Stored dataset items
= = = = =

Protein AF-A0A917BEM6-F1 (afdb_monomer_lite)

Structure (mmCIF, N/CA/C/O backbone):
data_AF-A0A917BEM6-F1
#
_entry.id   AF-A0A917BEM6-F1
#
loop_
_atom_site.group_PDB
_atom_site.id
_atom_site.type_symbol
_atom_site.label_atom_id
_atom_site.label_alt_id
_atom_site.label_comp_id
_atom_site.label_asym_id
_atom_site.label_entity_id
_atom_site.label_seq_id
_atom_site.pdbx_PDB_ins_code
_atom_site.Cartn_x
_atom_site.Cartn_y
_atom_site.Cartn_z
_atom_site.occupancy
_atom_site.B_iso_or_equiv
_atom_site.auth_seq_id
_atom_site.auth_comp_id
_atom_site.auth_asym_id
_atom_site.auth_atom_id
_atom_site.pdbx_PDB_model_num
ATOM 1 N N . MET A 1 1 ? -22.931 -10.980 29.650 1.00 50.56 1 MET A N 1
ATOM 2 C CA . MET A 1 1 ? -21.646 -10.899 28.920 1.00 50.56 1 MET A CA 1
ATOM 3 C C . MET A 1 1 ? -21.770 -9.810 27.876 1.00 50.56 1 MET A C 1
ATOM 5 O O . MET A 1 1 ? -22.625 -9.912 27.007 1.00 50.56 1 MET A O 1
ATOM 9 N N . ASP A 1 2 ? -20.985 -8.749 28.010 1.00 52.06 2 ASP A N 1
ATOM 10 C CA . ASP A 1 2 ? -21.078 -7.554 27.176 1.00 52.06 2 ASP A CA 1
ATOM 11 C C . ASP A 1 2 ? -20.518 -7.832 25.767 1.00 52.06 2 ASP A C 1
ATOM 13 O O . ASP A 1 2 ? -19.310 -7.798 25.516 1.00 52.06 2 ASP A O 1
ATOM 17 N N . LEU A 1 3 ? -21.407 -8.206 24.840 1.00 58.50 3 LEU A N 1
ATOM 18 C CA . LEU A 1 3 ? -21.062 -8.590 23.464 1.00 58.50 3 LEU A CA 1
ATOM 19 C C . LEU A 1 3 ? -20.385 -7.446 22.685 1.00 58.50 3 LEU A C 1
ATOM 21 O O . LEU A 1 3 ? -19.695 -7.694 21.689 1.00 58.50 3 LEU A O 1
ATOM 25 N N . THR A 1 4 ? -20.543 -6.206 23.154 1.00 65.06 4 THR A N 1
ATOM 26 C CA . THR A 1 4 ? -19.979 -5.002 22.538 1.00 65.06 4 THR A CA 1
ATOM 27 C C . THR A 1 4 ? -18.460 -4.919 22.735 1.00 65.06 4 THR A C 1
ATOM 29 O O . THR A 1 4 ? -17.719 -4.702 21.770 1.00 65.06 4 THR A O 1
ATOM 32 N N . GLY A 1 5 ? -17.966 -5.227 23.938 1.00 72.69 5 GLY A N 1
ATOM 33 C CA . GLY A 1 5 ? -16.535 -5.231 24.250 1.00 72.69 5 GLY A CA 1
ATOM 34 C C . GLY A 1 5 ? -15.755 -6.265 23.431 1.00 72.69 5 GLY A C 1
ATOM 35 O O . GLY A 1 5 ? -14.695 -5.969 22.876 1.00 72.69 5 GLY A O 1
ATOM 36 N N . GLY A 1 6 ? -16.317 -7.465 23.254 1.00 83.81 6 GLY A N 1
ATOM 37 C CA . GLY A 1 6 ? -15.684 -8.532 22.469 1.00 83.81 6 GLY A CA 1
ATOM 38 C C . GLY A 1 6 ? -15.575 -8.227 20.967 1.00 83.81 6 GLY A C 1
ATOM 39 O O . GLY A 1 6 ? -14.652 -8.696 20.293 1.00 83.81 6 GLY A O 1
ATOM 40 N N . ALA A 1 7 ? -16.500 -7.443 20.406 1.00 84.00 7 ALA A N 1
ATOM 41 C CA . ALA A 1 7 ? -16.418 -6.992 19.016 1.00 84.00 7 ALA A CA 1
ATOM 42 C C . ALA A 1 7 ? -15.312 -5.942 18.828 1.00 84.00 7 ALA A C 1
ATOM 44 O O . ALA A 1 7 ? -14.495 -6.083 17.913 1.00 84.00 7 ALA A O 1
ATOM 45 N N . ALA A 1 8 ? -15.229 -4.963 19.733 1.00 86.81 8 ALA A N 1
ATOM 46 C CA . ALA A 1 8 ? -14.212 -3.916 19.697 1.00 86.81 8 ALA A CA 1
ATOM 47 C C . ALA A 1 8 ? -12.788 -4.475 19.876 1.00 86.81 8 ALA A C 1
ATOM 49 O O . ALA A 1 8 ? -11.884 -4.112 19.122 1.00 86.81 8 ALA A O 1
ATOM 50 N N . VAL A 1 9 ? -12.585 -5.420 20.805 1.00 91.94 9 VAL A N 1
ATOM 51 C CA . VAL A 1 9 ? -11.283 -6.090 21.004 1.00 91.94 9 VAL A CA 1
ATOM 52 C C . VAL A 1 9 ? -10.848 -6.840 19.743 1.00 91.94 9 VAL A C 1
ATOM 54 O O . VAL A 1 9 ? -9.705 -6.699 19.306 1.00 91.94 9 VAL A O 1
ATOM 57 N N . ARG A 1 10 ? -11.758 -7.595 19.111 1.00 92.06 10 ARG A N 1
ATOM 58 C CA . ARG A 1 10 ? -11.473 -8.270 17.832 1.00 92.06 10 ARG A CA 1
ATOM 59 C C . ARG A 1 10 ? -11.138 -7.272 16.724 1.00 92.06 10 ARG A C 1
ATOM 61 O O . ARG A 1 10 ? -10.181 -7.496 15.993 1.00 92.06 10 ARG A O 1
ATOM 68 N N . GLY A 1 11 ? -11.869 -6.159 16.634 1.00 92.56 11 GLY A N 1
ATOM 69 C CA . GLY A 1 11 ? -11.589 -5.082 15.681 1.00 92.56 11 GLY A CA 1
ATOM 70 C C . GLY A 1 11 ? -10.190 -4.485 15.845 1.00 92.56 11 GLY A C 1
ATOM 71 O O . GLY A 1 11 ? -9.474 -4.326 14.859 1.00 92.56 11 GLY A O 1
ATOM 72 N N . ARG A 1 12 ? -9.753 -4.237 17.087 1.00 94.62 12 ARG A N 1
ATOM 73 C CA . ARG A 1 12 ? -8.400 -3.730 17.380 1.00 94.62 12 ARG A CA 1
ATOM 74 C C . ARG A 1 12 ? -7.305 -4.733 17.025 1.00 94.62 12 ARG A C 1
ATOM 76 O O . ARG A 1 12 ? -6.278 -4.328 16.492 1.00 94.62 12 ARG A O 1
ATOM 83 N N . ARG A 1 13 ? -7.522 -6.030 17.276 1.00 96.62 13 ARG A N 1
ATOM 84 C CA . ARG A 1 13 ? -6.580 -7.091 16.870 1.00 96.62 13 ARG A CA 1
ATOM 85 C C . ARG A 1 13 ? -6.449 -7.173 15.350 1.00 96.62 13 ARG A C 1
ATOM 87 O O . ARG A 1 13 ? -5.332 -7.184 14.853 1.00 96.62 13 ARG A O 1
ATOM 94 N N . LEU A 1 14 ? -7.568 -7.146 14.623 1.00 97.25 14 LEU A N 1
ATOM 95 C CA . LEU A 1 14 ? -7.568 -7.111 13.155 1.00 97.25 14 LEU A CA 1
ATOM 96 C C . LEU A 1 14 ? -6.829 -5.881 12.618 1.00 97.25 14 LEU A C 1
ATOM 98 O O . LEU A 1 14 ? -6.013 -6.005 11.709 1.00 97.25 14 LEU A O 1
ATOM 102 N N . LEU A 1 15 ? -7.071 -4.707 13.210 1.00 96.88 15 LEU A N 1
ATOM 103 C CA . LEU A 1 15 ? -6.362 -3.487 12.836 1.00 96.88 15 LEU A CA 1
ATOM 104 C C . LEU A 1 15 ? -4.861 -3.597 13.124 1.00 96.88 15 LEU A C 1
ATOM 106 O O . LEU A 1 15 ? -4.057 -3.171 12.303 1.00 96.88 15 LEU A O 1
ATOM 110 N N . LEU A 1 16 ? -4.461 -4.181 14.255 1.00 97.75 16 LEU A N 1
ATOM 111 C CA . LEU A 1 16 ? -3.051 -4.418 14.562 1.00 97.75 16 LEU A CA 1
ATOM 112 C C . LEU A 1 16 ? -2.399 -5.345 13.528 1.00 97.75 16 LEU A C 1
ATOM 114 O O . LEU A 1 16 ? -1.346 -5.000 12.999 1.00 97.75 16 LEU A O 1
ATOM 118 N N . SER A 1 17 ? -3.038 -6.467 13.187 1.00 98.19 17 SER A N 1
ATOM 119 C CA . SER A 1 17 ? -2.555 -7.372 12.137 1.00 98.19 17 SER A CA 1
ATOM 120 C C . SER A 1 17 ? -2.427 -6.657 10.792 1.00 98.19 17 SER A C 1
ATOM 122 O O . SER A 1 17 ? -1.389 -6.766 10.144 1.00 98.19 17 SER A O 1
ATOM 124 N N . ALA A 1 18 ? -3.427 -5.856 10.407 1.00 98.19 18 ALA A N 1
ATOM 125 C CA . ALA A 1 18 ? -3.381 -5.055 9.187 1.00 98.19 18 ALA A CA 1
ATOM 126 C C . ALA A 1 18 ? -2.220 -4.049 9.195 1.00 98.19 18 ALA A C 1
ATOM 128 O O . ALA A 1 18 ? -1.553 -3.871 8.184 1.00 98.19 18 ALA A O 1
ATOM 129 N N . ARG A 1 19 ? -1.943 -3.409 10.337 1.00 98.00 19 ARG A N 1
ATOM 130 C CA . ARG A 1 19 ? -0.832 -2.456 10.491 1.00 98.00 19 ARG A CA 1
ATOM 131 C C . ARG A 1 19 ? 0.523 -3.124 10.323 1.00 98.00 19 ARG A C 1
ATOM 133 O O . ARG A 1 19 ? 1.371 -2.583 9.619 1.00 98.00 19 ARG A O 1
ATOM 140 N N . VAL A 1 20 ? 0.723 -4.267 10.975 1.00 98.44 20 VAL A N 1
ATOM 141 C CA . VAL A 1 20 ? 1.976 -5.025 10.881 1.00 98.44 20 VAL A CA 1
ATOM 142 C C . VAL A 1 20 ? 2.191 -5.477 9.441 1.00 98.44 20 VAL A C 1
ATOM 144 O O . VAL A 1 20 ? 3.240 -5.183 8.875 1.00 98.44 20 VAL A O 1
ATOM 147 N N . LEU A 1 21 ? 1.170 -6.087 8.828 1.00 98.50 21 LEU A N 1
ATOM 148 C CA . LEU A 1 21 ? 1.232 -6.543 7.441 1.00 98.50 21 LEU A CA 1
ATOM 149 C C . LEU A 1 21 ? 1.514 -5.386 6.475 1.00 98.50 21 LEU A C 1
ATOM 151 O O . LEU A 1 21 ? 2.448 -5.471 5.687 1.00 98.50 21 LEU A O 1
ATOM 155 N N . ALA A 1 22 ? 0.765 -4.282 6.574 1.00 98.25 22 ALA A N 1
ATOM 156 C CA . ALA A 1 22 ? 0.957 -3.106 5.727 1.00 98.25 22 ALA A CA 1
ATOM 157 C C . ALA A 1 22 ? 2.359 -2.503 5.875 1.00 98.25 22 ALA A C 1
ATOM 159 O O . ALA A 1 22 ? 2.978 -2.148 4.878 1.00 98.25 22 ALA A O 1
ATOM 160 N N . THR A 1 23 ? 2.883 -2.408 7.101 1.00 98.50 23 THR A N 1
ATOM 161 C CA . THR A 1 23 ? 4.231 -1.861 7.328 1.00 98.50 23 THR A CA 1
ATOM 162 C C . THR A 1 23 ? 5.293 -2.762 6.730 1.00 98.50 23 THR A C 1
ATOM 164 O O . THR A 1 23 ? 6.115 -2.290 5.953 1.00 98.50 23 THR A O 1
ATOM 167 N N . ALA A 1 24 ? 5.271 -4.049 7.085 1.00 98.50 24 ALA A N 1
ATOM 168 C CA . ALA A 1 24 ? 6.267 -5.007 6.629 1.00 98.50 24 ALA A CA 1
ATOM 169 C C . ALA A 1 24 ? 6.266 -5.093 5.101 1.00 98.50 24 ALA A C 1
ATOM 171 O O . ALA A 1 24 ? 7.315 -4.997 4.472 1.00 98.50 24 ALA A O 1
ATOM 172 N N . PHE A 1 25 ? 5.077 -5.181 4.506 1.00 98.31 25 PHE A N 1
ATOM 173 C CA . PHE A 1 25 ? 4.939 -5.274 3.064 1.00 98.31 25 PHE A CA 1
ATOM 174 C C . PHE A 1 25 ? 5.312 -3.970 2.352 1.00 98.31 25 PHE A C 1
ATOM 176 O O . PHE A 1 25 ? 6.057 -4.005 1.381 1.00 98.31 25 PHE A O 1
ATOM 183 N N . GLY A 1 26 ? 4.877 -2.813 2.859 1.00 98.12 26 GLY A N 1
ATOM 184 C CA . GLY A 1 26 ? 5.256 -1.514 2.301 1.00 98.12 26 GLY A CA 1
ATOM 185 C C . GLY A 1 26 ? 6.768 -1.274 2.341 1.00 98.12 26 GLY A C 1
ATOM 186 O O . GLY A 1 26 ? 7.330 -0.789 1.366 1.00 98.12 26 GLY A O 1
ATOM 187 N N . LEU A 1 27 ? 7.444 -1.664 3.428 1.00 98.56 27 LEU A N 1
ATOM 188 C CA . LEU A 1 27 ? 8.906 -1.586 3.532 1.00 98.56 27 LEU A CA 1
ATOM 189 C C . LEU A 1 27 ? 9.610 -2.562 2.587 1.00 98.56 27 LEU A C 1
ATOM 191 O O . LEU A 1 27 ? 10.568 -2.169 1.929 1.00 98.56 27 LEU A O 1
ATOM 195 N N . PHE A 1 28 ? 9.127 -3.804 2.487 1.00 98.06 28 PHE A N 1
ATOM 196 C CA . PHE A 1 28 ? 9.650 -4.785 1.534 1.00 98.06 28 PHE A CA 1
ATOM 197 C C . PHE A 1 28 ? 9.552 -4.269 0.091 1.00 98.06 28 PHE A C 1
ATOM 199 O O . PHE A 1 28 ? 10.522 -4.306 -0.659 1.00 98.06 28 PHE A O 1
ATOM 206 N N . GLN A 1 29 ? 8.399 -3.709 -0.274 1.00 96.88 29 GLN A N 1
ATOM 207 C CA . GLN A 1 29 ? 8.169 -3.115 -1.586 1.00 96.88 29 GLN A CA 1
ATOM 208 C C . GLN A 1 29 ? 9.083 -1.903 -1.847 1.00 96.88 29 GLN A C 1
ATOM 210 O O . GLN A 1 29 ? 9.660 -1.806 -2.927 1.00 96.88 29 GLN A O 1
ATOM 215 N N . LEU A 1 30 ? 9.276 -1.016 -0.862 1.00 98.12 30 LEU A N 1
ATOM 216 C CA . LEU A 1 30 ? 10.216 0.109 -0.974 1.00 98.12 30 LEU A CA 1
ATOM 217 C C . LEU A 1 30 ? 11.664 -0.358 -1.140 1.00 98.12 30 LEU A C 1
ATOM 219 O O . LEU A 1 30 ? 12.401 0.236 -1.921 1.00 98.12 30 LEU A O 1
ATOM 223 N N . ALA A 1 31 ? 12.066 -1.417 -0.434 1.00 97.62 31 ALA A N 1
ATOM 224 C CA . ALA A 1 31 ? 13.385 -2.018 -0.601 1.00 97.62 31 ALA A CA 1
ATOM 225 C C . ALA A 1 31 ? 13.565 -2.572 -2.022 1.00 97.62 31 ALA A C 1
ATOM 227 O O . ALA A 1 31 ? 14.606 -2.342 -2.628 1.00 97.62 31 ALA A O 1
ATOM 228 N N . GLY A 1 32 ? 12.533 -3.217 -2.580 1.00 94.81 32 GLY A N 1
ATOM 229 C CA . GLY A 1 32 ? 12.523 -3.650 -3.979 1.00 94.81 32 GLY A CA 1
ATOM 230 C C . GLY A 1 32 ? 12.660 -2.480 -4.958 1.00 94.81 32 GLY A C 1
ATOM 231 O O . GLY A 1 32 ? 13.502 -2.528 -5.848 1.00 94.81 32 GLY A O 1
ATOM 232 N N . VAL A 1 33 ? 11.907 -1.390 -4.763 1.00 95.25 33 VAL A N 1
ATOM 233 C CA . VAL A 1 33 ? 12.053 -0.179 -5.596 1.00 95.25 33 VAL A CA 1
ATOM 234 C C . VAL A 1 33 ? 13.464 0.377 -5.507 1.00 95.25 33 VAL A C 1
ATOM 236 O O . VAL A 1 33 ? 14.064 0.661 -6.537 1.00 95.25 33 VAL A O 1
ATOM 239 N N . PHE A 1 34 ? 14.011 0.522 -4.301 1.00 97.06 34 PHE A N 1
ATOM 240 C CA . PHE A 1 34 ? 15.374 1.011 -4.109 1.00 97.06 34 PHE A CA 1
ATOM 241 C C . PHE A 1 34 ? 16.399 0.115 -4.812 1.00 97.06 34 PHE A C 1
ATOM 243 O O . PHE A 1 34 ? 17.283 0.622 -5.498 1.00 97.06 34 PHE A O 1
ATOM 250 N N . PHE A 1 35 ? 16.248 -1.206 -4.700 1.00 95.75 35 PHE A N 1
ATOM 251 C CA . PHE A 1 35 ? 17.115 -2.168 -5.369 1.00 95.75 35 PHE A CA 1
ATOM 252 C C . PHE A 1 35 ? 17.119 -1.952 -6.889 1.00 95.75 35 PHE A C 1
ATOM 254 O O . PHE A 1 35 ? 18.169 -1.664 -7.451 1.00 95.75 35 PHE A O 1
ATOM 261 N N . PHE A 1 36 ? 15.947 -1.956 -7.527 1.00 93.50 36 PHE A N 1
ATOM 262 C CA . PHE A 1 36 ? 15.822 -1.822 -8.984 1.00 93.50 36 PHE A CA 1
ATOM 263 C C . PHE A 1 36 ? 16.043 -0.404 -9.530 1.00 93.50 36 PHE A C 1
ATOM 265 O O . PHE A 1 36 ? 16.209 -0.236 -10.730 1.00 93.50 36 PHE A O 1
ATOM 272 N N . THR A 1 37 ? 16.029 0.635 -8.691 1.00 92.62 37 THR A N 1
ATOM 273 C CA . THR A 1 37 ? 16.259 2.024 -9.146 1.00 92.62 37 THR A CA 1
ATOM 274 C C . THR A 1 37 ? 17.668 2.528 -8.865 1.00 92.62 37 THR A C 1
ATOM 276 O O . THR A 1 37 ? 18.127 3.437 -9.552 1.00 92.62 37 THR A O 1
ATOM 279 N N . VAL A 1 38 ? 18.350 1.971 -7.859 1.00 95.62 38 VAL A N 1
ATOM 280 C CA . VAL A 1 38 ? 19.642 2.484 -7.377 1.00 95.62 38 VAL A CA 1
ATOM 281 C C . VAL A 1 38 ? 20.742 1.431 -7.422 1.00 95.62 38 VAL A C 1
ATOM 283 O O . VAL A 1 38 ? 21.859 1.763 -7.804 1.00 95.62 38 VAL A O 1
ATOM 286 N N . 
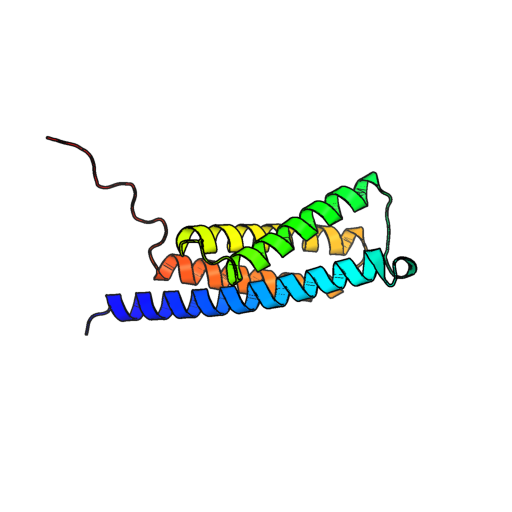LEU A 1 39 ? 20.463 0.193 -7.001 1.00 96.69 39 LEU A N 1
ATOM 287 C CA . LEU A 1 39 ? 21.503 -0.829 -6.829 1.00 96.69 39 LEU A CA 1
ATOM 288 C C . LEU A 1 39 ? 21.737 -1.672 -8.083 1.00 96.69 39 LEU A C 1
ATOM 290 O O . LEU A 1 39 ? 22.889 -1.949 -8.393 1.00 96.69 39 LEU A O 1
ATOM 294 N N . ALA A 1 40 ? 20.664 -2.062 -8.770 1.00 95.25 40 ALA A N 1
ATOM 295 C CA . ALA A 1 40 ? 20.694 -2.918 -9.955 1.00 95.25 40 ALA A CA 1
ATOM 296 C C . ALA A 1 40 ? 19.724 -2.399 -11.041 1.00 95.25 40 ALA A C 1
ATOM 298 O O . ALA A 1 40 ? 18.760 -3.083 -11.399 1.00 95.25 40 ALA A O 1
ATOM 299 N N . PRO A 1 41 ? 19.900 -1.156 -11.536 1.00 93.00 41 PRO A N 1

= = = = =

*Exercise objective*: Which lines run from the one containing "ATOM 296 C C" to the final line of the entries? Return those lines exactly, and only those.

*Written response*:
ATOM 296 C C . ALA A 1 40 ? 19.724 -2.399 -11.041 1.00 95.25 40 ALA A C 1
ATOM 298 O O . ALA A 1 40 ? 18.760 -3.083 -11.399 1.00 95.25 40 ALA A O 1
ATOM 299 N N . PRO A 1 41 ? 19.900 -1.156 -11.536 1.00 93.00 41 PRO A N 1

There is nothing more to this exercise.